20 Gennaio 2013

San Leonardo Confessore (Linarolo), 20 Gennaio 2013

Carissimi Parrocchiani,
seguendo l’evolversi dai fatti nella tragica scena del complotto perpetrato dai fratelli ai danni di Giuseppe, arriviamo ora alla terza scena, nella quale il testo riferisce di Giacobbe ingannato dai figli e la situazione di vuoto e di profondo dolore che viene a crearsi in famiglia (vv. 31-36)

[31]Presero allora la tunica di Giuseppe, scannarono un capro e intinsero la tunica nel sangue, [32]Poi mandarono al padre la tunica dalle lunghe maniche e gliela fecero pervenire con queste parole: «L’abbiamo trovata; riscontra se è o no la tunica di tuo figlio».

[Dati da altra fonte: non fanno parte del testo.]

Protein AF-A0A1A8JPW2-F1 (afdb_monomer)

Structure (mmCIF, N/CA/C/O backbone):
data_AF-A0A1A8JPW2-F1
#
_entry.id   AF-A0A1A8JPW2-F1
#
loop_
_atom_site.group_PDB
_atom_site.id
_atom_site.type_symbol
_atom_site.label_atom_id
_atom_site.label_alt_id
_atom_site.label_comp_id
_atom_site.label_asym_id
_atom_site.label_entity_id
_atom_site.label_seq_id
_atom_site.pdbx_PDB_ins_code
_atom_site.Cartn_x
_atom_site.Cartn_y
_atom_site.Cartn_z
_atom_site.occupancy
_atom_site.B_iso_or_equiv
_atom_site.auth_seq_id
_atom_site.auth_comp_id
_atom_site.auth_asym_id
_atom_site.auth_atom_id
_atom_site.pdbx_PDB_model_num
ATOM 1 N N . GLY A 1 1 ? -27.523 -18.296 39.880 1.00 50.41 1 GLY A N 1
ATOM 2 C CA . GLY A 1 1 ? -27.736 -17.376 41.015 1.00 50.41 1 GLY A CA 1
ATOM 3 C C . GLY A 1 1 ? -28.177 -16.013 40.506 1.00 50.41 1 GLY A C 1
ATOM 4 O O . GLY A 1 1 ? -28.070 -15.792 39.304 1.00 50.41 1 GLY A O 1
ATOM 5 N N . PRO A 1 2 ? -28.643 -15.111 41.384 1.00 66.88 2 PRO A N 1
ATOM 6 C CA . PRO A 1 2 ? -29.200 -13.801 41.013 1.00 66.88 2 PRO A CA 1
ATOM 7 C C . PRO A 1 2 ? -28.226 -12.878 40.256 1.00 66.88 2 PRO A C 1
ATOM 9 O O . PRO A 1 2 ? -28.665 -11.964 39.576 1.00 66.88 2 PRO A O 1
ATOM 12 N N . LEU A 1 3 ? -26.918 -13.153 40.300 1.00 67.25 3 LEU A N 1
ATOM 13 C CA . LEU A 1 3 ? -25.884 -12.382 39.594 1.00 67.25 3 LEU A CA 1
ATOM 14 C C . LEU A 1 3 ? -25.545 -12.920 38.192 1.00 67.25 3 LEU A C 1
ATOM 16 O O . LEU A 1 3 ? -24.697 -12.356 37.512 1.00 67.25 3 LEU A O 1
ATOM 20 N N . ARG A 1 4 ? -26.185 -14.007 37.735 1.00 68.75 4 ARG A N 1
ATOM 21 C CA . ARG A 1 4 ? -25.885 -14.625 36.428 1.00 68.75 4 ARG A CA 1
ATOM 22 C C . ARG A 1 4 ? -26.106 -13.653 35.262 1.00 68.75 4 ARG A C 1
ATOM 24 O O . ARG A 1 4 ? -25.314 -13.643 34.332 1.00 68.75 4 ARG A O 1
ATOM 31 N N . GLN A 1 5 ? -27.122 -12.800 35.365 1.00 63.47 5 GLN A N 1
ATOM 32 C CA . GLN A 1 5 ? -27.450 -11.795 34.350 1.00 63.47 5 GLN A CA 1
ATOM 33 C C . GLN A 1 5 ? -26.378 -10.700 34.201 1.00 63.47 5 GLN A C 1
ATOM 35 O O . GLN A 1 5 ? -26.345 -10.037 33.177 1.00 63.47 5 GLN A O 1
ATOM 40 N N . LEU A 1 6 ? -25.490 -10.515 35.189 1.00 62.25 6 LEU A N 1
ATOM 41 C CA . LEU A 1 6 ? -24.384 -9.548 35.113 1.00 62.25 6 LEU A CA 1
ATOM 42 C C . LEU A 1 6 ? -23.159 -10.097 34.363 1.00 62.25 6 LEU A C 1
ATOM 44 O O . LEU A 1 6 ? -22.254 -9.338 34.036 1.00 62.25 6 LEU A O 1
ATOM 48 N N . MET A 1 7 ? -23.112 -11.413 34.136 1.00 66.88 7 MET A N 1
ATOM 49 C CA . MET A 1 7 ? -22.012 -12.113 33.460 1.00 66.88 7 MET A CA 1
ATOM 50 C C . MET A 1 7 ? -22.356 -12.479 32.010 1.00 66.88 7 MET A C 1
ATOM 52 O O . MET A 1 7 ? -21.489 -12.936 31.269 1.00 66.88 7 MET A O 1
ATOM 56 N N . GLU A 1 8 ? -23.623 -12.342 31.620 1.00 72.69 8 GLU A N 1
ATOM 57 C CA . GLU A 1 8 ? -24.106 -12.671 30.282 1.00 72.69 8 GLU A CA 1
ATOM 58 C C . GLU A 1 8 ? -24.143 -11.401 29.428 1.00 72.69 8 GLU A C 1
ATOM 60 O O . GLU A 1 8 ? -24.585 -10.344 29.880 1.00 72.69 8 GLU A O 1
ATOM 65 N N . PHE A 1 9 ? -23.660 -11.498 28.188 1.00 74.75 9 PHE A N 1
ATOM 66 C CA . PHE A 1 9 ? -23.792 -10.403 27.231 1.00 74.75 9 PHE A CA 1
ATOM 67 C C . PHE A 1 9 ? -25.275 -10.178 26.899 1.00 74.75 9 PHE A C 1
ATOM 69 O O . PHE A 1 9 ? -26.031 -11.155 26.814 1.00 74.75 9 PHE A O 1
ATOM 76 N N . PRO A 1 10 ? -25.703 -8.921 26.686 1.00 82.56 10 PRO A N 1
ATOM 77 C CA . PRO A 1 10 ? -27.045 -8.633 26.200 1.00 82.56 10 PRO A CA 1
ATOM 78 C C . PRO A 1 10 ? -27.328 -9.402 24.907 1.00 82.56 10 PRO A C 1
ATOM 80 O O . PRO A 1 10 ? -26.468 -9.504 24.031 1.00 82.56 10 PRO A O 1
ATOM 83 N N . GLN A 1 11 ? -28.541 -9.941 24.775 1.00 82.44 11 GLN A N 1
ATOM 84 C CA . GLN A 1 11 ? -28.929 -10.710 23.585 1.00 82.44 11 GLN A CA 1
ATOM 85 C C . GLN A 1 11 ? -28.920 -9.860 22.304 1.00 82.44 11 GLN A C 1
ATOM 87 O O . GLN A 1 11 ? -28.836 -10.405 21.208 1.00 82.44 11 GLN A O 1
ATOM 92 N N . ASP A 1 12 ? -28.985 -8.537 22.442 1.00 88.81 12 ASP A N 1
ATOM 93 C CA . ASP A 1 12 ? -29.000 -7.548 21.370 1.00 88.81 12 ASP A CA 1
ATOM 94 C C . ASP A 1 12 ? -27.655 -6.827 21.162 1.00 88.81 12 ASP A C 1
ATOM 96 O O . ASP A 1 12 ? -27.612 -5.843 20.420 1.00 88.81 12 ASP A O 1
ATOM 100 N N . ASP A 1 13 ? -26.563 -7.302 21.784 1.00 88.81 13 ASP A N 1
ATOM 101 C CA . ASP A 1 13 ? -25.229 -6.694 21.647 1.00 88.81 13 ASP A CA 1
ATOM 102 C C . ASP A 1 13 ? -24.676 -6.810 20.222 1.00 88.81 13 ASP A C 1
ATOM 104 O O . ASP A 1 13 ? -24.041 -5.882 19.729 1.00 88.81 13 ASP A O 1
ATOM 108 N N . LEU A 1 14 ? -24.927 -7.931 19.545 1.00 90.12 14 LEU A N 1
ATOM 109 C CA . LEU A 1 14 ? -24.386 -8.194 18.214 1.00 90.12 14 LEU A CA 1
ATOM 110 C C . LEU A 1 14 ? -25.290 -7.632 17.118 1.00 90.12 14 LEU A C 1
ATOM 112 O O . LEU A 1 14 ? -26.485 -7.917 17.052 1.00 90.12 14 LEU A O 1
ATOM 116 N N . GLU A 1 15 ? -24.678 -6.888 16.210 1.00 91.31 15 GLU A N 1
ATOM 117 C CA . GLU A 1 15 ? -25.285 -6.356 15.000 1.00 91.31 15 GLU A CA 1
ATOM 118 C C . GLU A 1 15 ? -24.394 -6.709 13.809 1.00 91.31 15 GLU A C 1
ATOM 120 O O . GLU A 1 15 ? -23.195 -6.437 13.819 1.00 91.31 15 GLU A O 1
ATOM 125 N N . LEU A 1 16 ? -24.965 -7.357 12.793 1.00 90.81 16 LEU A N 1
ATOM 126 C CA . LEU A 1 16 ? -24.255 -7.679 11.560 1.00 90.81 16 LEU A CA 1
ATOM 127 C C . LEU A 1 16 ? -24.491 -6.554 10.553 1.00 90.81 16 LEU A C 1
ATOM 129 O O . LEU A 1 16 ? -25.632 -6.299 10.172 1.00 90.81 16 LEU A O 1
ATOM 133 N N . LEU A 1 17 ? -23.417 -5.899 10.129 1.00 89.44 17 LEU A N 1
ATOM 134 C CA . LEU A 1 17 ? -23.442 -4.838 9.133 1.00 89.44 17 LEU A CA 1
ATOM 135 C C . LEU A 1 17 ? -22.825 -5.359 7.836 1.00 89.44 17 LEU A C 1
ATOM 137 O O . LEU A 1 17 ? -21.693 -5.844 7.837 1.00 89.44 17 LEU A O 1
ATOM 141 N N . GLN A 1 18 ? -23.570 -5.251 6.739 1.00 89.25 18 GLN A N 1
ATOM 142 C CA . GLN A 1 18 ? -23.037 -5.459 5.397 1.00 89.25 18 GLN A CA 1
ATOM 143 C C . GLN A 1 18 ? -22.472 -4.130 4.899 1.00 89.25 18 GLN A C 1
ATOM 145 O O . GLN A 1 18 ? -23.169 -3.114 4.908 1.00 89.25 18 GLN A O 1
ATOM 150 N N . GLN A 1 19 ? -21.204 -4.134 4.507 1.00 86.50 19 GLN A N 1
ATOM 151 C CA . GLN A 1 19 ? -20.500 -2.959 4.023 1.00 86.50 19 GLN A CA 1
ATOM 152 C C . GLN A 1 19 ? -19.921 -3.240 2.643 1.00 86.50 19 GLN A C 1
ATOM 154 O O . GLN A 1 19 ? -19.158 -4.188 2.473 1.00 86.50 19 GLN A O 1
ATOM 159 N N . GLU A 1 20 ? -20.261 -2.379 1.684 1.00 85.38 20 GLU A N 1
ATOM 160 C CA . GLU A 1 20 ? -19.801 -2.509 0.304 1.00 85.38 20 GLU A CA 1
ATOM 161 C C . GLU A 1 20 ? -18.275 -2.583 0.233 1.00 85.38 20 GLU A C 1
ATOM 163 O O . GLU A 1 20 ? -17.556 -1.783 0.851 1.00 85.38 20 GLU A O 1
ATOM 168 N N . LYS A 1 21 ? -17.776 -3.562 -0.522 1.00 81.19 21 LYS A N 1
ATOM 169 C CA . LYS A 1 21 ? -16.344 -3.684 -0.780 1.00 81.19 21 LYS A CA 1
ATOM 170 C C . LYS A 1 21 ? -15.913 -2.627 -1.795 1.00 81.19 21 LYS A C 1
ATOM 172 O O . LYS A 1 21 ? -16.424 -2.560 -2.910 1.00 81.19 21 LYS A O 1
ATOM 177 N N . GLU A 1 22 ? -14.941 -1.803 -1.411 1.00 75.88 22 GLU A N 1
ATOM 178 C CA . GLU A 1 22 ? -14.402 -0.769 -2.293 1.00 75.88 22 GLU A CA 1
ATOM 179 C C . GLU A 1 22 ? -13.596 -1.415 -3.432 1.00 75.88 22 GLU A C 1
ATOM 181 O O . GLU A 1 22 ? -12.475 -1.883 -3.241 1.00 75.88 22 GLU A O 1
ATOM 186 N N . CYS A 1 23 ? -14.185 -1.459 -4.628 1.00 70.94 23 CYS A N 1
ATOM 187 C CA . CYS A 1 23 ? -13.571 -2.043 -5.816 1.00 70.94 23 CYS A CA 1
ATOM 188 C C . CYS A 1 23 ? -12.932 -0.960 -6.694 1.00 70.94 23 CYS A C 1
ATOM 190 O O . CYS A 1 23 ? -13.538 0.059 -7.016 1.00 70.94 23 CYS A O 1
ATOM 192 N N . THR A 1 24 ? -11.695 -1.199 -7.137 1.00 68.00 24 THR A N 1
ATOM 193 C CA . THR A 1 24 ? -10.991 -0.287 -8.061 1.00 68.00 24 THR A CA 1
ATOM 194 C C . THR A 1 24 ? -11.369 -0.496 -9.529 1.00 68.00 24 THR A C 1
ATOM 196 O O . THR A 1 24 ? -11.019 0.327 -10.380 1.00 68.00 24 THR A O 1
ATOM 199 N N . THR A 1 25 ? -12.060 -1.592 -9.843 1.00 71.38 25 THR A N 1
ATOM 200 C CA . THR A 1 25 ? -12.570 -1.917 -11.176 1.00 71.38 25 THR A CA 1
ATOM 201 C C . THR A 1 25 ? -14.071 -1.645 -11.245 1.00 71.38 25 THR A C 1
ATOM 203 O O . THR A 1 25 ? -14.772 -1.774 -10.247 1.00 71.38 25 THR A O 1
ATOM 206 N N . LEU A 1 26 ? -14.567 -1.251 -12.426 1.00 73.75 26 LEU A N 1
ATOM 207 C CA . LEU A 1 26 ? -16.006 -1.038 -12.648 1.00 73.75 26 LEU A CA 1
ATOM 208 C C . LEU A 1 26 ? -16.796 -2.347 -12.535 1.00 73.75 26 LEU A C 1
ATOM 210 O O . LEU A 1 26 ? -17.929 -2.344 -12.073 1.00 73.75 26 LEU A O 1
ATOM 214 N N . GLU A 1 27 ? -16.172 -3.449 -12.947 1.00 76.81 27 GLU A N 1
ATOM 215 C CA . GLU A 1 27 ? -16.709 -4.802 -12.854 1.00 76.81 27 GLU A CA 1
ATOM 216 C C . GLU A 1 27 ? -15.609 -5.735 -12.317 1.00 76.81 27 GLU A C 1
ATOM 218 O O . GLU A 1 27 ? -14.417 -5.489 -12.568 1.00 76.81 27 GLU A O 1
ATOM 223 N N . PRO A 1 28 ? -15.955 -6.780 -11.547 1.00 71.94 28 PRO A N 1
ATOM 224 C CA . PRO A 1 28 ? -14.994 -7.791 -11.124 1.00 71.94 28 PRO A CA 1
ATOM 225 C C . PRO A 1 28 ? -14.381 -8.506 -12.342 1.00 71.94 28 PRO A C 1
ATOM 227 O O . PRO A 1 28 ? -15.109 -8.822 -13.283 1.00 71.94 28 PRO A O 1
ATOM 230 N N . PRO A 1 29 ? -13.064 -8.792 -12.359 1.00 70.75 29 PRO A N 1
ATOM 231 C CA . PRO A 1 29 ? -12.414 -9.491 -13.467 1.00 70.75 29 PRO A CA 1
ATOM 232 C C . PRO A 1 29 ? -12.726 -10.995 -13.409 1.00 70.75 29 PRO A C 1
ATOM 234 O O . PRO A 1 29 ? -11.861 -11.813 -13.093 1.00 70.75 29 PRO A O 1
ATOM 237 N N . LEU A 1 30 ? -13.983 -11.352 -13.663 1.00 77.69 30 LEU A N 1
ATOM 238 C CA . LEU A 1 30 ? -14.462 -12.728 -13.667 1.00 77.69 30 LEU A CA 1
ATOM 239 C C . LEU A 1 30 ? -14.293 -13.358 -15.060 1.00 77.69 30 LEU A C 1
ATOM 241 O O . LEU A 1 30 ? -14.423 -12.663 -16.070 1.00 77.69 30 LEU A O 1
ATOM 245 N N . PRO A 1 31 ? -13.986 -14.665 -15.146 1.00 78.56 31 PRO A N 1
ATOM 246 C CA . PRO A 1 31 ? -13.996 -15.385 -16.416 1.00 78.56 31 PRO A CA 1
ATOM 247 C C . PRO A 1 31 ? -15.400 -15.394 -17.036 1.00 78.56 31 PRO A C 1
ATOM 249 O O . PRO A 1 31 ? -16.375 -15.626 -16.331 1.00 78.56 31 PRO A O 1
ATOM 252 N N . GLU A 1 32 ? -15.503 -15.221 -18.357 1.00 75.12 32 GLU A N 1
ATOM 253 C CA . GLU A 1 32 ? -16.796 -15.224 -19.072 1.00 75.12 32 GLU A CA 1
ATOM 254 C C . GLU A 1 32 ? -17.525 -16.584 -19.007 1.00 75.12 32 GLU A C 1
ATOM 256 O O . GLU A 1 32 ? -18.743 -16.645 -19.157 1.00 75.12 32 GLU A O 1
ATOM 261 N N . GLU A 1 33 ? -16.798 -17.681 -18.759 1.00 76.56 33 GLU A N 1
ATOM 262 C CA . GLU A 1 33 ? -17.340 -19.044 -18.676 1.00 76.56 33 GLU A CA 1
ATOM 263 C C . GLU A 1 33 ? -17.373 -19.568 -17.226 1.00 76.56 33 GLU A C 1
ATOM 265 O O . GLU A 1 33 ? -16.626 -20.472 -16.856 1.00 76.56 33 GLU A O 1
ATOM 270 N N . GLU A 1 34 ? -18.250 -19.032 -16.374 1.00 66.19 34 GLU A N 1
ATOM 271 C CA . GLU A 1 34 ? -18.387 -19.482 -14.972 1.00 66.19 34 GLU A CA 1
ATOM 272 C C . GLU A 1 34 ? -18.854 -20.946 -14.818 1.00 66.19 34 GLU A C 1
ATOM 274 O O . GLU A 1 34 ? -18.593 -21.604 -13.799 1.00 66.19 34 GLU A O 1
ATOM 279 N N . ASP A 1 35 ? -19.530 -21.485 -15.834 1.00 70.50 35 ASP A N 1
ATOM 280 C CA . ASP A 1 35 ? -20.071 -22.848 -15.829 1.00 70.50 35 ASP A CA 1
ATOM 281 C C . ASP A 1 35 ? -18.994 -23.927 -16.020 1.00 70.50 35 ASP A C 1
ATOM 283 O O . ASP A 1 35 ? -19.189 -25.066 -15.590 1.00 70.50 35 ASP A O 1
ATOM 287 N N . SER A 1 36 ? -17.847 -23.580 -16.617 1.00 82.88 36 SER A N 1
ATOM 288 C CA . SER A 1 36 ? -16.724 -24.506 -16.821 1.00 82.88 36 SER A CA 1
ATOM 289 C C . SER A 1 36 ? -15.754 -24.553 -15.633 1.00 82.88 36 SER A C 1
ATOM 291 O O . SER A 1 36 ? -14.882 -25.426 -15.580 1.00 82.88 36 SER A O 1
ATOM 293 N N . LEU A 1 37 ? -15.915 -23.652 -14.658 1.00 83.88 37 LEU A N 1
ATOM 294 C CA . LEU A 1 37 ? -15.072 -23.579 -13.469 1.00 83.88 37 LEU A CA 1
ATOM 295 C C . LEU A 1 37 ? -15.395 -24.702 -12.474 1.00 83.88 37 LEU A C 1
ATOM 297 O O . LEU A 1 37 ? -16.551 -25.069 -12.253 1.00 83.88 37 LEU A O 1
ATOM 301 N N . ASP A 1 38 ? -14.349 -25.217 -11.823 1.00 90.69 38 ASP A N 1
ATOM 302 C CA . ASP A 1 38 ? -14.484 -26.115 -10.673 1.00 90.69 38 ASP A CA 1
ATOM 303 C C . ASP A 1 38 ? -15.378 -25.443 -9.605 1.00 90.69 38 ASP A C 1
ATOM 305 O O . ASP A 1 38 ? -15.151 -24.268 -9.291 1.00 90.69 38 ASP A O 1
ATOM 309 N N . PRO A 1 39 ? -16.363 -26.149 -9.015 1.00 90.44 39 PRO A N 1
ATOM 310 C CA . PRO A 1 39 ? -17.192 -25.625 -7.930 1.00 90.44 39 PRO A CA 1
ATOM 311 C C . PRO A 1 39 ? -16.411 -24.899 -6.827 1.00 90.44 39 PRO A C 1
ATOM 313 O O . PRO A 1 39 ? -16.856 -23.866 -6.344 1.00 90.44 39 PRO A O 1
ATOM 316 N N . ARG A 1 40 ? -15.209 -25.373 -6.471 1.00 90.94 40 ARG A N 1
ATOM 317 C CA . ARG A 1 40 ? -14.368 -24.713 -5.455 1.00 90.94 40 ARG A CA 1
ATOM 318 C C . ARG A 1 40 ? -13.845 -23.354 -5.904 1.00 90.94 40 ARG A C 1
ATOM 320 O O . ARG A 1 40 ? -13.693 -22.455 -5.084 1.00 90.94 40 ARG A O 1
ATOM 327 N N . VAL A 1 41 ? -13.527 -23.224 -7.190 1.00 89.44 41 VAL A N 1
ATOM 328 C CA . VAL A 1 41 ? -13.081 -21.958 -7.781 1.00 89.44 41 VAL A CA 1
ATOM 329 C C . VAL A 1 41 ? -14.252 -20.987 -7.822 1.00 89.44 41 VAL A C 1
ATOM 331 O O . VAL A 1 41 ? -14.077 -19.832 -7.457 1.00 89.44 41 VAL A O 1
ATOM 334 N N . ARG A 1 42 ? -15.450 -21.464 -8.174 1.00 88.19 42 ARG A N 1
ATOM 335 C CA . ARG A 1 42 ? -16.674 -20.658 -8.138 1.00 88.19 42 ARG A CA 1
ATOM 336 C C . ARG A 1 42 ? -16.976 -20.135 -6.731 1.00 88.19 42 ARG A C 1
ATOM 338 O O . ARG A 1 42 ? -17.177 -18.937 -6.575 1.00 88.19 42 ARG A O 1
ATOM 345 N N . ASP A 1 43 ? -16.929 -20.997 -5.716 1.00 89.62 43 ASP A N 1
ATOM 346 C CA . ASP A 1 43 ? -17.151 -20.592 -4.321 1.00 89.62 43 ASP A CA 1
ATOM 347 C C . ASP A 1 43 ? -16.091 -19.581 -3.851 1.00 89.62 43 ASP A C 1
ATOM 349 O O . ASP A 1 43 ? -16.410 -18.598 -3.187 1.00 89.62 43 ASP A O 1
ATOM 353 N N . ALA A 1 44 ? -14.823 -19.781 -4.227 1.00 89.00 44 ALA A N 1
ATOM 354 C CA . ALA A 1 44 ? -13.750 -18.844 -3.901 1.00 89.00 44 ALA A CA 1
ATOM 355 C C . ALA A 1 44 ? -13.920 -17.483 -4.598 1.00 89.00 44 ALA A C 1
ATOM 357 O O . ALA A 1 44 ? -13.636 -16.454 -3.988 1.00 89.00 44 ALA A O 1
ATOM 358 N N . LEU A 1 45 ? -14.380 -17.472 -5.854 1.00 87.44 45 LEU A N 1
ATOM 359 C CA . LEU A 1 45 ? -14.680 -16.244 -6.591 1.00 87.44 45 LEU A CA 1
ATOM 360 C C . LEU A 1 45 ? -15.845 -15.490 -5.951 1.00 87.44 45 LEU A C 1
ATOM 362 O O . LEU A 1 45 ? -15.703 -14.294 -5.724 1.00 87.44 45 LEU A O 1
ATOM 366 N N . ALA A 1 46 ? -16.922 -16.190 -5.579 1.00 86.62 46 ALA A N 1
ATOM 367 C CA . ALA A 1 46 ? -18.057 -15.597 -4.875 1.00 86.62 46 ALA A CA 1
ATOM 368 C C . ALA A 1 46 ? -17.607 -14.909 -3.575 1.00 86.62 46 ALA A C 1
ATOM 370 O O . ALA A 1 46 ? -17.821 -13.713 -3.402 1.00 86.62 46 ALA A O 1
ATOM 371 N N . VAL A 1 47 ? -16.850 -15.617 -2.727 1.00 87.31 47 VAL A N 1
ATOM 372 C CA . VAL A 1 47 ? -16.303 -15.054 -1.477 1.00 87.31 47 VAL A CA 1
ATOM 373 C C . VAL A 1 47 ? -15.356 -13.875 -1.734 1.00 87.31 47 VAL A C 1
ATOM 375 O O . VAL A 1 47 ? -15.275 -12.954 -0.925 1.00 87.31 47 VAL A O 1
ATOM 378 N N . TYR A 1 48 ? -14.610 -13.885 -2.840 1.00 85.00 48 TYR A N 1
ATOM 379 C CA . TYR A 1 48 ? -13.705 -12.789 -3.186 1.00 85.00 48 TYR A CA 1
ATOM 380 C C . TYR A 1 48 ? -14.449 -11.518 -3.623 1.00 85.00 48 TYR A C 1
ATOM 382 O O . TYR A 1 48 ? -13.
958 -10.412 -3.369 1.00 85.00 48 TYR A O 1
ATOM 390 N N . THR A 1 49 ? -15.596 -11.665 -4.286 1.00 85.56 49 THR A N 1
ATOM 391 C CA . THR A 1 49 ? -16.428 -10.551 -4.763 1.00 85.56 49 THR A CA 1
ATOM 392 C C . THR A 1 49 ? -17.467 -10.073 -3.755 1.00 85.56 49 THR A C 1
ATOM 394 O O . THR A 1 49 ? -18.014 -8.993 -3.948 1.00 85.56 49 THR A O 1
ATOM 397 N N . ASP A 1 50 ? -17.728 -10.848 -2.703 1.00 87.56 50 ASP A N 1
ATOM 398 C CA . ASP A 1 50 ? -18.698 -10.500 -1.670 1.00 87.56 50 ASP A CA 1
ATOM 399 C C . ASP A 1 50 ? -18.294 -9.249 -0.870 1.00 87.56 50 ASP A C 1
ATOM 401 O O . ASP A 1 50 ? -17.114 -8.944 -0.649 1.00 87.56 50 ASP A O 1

Dopo aver venduto Giuseppe, resta in mano ai fratelli la tunica che gli avevano strappato di dosso. La intingono nel sangue di un capro e la mandano al padre quale prova tangibile della sua morte. Questo un particolare molto crudo rimanda a un fatto analogo raccontato in precedenza al cap. 27. Si riferisce che Isacco viene ingannato dal figlio Giacobbe e che l’inganno è avvenuto -guarda caso — servendosi di un capretto ucciso di cui Giacobbe si è rivestito per dare l’impressione di essere Esaù. Analogamente, ora, il sangue di un capretto ucciso permette ai figli di ingannare il padre Giacobbe.

[33]Egli la riconobbe e   disse: «£” la tunica di mio figlio! Una bestia feroce l’ha divorato. Giuseppe è stato sbranato».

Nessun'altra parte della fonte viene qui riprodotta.